当夏小梨一步步踏上那长长的白玉石阶,走向属于她的位置时,她能清晰地感受到四面八方投来的目光,有敬畏,有好奇,也有不易察觉的审视。
但她不再像从前那样怯懦退缩,只因她知道,前方有姬珩在等她,他用这件礼服,用这场大典,给了她最坚实的依靠和最盛大的承诺。
她挺直脊背,步履沉稳,每一步都像是踏在岁月的尘埃之上,走向一个全新的开始。
阳光透过宫殿的飞檐,洒在她身上,那龙凤呈祥的纹样在阳光下熠熠生辉,凤凰的夜明珠眼睛仿佛真的活了过来,闪烁着温润的光芒,见证着这对璧人在万民瞩目下,即将共同开启一段新的旅程。
夏小梨还未走到跟前的时候,姬珩便上前几步,牵起了她的手,“以后你我就是并肩而行的夫妻了。”
太阳的光都没有姬珩的笑容耀眼,夏小梨的心终于安定了下来,随着姬珩稳稳的朝着祭天的祭台而去。
祭台高耸,檀香袅袅,司礼官清朗的唱喏声响彻云霄:“吉时到——请帝后祭天!”
夏小梨随着姬珩,在祭台前站定。她微微仰头,看着眼前庄严肃穆的祭天仪式,心中百感交集。

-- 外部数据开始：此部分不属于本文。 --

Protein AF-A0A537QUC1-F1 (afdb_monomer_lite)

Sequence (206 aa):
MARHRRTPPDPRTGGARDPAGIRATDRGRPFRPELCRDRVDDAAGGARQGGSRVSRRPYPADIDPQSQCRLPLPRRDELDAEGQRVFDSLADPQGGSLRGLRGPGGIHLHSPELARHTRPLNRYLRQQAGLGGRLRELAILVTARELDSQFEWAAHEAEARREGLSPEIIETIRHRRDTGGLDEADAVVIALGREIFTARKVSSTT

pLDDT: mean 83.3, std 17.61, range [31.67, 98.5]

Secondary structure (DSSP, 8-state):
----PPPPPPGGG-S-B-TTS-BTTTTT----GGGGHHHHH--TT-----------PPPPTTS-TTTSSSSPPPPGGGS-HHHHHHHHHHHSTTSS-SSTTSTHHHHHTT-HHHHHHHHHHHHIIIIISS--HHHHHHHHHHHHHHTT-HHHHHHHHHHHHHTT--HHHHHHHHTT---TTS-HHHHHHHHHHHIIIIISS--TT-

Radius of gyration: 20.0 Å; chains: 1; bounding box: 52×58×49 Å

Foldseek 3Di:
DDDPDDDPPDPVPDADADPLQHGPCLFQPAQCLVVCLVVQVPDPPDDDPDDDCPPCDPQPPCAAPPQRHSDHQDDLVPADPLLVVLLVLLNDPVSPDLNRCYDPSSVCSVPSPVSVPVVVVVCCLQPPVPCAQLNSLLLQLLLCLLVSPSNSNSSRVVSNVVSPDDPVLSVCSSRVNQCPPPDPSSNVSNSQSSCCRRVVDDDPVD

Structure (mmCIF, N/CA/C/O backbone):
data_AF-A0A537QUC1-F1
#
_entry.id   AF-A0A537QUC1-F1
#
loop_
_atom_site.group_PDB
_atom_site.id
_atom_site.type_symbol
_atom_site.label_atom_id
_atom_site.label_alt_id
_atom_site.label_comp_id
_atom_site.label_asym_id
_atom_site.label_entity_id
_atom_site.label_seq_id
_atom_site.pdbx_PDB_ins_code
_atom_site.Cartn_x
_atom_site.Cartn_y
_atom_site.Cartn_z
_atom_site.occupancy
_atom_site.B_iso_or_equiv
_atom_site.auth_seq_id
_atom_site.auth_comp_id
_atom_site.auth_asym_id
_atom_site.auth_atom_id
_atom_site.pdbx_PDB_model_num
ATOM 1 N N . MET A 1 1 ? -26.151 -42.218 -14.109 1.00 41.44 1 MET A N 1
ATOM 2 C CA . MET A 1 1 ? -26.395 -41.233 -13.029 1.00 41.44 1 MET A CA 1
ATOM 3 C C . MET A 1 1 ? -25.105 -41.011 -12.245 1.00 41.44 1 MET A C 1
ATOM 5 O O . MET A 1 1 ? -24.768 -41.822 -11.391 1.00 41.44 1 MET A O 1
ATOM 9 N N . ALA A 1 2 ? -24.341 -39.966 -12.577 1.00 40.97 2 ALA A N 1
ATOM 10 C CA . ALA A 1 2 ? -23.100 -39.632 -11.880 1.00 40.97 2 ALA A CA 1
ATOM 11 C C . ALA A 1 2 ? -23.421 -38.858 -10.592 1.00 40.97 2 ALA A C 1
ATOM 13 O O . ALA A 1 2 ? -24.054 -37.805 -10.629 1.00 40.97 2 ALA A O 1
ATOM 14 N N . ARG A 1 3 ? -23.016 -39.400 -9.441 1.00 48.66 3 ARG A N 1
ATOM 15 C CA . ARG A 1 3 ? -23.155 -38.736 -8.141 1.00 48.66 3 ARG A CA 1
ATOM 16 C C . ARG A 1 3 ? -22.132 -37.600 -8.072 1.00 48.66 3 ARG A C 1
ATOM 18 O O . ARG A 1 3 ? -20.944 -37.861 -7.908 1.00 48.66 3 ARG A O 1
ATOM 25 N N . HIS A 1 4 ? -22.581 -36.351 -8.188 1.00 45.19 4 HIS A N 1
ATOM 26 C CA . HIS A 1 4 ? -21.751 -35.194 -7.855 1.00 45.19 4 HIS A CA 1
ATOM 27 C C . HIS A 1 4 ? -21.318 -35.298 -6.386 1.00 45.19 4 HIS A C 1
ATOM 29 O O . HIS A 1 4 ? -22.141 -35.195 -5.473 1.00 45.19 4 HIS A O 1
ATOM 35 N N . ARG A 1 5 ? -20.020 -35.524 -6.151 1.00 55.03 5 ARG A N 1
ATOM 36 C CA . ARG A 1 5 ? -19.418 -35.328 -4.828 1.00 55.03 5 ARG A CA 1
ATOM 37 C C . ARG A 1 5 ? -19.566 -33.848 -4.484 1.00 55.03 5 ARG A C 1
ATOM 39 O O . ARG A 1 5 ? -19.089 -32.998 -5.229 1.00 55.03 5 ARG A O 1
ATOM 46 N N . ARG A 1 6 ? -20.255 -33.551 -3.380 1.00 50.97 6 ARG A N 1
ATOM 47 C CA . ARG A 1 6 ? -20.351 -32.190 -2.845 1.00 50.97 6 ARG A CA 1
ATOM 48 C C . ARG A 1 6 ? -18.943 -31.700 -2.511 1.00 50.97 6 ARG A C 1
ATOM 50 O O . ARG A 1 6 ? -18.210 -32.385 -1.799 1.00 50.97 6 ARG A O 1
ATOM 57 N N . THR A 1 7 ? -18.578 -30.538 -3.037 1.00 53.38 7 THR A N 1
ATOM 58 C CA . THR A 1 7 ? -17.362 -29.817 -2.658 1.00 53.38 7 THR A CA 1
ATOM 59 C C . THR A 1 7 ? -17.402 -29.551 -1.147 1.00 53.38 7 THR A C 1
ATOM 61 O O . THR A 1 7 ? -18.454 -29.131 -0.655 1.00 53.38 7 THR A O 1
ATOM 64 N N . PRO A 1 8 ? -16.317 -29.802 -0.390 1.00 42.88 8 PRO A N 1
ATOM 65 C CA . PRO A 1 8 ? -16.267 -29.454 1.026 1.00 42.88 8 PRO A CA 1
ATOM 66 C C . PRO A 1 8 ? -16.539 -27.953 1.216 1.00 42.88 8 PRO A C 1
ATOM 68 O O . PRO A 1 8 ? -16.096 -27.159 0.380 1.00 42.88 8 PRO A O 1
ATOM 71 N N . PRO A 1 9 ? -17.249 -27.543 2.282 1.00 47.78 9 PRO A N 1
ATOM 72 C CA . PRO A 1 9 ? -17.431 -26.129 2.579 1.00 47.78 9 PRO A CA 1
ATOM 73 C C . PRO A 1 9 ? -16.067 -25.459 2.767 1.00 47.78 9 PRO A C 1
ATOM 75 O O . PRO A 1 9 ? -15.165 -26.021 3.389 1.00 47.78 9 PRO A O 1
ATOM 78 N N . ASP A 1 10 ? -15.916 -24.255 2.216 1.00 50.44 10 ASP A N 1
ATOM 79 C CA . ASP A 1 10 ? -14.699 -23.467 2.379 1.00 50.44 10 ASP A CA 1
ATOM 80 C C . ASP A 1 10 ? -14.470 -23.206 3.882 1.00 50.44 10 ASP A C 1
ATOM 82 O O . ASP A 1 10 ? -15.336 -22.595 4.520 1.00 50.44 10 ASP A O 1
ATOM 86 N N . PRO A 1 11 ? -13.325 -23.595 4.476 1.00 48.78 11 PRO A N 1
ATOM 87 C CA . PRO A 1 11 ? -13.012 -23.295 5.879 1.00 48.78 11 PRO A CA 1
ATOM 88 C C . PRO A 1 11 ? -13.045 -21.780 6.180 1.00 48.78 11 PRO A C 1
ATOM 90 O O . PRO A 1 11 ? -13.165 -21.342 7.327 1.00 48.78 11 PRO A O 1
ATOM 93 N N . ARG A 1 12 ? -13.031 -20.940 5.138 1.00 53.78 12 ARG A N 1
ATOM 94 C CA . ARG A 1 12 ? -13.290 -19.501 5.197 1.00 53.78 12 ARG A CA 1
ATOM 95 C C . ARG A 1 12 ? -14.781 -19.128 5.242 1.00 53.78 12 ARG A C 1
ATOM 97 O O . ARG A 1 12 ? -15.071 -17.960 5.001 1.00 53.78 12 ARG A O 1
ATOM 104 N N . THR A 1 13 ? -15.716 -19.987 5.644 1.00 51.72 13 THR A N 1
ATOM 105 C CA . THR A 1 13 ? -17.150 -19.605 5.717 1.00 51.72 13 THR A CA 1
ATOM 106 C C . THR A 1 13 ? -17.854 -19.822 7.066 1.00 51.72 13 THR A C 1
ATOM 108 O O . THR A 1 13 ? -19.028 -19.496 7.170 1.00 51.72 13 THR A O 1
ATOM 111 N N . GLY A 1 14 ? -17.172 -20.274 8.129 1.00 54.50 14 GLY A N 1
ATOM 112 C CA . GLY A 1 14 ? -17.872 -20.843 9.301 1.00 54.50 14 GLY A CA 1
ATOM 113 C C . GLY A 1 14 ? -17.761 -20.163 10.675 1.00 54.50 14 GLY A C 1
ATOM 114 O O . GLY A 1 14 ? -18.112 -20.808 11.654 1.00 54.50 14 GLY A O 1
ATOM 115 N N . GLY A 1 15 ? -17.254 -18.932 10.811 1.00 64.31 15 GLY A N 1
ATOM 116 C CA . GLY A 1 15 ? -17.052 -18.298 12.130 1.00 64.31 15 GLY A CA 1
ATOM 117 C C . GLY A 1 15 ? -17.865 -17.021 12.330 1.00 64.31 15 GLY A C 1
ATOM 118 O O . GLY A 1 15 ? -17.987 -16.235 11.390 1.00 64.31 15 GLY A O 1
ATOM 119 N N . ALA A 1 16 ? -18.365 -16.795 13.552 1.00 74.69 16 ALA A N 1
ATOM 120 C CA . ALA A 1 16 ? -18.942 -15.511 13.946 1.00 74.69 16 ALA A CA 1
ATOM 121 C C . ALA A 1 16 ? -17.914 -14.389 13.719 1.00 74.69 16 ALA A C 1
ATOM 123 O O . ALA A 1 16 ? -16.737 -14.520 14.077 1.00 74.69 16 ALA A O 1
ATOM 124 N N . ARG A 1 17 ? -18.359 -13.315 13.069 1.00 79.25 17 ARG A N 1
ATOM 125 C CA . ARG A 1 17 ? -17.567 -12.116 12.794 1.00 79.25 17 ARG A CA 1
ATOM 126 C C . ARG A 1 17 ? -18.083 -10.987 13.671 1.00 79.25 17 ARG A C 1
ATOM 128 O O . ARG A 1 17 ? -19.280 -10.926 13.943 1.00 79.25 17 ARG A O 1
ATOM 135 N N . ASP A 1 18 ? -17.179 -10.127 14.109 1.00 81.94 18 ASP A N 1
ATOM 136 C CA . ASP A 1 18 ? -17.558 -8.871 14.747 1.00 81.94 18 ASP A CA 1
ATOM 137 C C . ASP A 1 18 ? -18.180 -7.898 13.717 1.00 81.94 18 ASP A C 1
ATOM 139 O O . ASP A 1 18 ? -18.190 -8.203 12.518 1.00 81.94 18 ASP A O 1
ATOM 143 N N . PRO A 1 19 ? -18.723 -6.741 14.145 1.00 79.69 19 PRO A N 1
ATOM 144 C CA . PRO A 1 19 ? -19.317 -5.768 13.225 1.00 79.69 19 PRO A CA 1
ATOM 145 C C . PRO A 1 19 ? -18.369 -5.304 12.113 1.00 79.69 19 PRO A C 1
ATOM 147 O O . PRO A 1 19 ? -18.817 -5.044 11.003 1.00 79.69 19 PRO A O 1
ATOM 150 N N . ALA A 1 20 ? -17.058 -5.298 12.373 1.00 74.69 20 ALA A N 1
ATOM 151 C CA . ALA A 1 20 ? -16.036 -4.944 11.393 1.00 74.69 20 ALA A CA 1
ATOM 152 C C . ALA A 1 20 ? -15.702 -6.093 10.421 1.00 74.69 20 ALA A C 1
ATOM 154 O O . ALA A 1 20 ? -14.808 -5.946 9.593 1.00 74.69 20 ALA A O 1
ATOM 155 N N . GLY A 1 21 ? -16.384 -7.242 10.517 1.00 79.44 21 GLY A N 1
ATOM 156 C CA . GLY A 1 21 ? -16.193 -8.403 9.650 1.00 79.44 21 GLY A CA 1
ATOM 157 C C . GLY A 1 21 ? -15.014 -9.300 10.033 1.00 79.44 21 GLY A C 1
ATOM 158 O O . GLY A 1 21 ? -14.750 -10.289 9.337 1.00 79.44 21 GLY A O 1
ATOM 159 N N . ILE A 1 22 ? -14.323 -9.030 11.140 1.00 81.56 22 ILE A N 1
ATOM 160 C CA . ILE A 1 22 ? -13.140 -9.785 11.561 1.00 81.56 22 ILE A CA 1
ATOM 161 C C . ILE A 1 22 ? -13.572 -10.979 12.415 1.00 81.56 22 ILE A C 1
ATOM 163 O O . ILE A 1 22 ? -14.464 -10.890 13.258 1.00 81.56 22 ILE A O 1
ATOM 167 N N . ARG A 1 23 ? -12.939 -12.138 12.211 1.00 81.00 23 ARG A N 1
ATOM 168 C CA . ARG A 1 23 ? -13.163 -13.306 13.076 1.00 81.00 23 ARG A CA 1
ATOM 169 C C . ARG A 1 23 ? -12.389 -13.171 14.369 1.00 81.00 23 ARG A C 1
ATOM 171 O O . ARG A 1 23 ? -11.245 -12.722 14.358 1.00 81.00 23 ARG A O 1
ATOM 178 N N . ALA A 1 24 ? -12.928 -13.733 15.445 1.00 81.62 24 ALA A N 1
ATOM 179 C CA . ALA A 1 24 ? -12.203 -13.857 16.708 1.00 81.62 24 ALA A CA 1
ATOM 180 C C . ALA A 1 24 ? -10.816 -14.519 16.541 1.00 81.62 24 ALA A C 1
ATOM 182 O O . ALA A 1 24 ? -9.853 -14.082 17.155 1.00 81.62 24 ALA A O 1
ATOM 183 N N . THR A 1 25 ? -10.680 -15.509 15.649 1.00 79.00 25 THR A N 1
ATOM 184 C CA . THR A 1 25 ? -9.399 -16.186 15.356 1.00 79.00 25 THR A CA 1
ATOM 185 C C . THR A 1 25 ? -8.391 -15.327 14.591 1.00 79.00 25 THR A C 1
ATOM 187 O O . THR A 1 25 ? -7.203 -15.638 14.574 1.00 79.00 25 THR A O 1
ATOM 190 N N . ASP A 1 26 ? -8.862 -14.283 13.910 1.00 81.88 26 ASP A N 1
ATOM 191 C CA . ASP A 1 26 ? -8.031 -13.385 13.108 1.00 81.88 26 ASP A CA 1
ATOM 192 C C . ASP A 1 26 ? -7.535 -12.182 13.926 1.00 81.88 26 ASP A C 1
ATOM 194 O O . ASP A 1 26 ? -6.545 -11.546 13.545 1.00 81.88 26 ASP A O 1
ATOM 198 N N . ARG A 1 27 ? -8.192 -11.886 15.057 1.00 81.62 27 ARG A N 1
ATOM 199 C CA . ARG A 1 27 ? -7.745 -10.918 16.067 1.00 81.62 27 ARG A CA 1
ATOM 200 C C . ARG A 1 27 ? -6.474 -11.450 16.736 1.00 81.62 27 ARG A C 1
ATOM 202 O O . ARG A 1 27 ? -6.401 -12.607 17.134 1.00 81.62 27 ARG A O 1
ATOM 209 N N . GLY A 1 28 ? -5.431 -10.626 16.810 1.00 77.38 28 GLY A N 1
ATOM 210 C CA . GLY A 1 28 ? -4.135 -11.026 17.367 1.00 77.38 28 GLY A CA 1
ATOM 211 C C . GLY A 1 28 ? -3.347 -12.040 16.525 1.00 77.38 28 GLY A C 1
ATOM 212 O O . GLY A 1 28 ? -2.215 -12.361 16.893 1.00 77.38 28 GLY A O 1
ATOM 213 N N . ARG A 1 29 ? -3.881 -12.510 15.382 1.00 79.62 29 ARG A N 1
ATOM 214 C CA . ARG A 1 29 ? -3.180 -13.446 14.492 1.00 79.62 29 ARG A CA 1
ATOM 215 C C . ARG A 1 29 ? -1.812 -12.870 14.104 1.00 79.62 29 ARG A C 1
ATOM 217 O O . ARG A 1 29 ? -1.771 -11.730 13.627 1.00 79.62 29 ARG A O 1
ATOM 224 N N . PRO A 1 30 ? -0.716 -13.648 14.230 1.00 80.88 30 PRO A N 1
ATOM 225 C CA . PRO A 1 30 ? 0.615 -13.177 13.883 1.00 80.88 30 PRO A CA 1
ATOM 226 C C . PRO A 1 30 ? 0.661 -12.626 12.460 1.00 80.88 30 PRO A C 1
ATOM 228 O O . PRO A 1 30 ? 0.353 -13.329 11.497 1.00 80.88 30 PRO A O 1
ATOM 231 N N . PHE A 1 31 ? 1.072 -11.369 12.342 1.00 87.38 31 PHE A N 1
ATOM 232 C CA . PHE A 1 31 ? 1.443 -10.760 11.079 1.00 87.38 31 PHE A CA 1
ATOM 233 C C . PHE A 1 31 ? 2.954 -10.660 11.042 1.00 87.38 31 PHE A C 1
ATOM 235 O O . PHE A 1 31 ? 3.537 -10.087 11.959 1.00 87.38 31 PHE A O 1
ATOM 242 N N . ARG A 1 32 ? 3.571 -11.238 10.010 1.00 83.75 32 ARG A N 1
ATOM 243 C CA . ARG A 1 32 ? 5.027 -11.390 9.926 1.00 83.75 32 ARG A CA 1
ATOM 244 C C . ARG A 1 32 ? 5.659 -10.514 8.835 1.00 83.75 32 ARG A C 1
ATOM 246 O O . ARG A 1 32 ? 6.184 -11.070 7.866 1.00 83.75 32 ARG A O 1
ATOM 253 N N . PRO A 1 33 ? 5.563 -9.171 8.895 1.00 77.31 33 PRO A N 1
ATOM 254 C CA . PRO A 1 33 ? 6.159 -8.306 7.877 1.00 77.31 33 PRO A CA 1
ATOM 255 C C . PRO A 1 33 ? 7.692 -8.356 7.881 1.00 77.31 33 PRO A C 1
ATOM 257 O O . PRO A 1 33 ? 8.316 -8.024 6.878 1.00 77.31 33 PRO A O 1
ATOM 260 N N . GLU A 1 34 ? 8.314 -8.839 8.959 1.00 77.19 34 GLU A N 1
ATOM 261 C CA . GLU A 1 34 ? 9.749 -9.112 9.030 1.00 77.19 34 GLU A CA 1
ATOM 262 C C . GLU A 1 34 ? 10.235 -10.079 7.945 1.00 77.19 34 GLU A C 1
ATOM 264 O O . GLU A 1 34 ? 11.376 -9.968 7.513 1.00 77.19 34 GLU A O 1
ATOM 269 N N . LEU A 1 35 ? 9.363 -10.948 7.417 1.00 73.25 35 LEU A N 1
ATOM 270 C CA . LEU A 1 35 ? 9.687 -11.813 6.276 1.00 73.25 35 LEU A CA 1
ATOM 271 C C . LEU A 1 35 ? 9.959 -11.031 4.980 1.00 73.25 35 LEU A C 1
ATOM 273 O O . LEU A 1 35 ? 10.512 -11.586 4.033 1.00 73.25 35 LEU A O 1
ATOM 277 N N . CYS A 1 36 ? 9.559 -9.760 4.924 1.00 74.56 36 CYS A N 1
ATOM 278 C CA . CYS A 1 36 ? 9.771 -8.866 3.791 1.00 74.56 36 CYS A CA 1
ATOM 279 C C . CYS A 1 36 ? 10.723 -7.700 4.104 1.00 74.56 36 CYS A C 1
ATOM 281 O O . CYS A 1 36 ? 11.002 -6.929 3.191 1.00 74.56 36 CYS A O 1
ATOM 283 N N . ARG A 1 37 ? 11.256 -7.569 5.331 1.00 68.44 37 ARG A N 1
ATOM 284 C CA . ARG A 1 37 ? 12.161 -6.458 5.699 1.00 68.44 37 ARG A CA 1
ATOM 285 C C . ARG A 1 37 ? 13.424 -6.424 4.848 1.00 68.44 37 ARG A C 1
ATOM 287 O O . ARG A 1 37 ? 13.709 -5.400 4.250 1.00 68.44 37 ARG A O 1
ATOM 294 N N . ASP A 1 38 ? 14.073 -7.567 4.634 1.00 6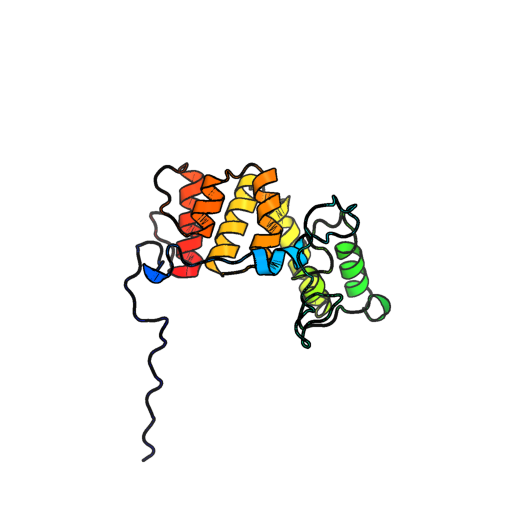5.62 38 ASP A N 1
ATOM 295 C CA . ASP A 1 38 ? 15.243 -7.662 3.744 1.00 65.62 38 ASP A CA 1
ATOM 296 C C . ASP A 1 38 ? 14.918 -7.258 2.297 1.00 65.62 38 ASP A C 1
ATOM 298 O O . ASP A 1 38 ? 15.767 -6.760 1.559 1.00 65.62 38 ASP A O 1
ATOM 302 N N . ARG A 1 39 ? 13.660 -7.450 1.877 1.00 63.81 39 ARG A N 1
ATOM 303 C CA . ARG A 1 39 ? 13.201 -7.004 0.561 1.00 63.81 39 ARG A CA 1
ATOM 304 C C . ARG A 1 39 ? 12.969 -5.512 0.515 1.00 63.81 39 ARG A C 1
ATOM 306 O O . ARG A 1 39 ? 12.937 -4.980 -0.591 1.00 63.81 39 ARG A O 1
ATOM 313 N N . VAL A 1 40 ? 12.780 -4.871 1.671 1.00 63.28 40 VAL A N 1
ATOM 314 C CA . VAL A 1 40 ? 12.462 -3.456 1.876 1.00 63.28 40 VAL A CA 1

这不仅仅是一场仪式,更是她与姬珩之间无声的誓言,是他们未来共同承担起天下苍生的责任。
姬珩执起她的手,一同将三炷高香插入香炉,烟雾缭绕中,他侧过头,用只有两人能听到的声音在她耳边低语:“小梨,有你在,朕便无所不能。”
夏小梨心头一暖,回握住他的手,掌心相贴的温度,是此刻最真实的安稳。
礼官高声诵读祭文,每一个字都承载着对国泰民安、帝后和睦的祈愿。
夏小梨闭上眼,默默在心中许下同样的心愿。待祭文读罢,鼓乐再次响起,百官跪拜,山呼万岁。
夏小梨站在姬珩身侧,接受着万民的朝拜,她知道,从这一刻起,她不再仅仅是夏小梨,她是北周的皇后,是与姬珩携手看遍万里河山的人。
她的目光扫过阶下的百官,扫过远处翘首以盼的宫人和百姓,心中充满了前所未有的坚定。此刻忽然涌现出许多的侍卫,把在场的官员全部挟持了,杨子岳带着的人护在了姬珩和夏小梨的跟前。
现场被控制住了后,南贵妃一身黄色的皇后制服出现在了众人的眼前。
她头戴九凤朝阳钗,身着明黄正红相间的翟衣,一步步从祭台后方的阴影中走出,裙摆曳地,绣着的日月山河图案在日光下泛着刺目的光泽。
那张曾温婉柔媚的脸上此刻满是扭曲的笑意,手中紧握着一枚通体乌黑的令牌,高高举起:“姬珩,你瞧瞧这是什么?”
姬珩只看了一眼,这是北幽历朝历代的传国玉牌,这玉牌特殊的地方就在于是传给皇后的,自母后去世后,她那枚玉牌便到了皇上的手中,现在出现在了南贵妃手中,想必他的那位好父皇只怕是凶多吉少了。
“一个不重要的东西罢了,有什么?”姬珩淡淡的说道。
“你还真是冷血至极,你父皇的命都不要了吗?”
“哦,那你想要什么?”
“让夏小梨过来,我就放了你父皇,本宫还能让你和父皇团聚。”南贵妃有些疯癫的说道。
夏小梨的心猛地一沉,她下意识地攥紧了姬珩的衣袖,指尖冰凉。
南贵妃的目光如毒蛇般锁定了她,那扭曲的笑容里藏着毫不掩饰的怨毒与疯狂。
“皇后?”她嗤笑一声,声音尖锐得像是要划破天际,“夏小梨,你也配穿这身衣服?这凤冠霞帔,这母仪天下的尊荣,本该是我的!你一个药奴也配成为皇后?”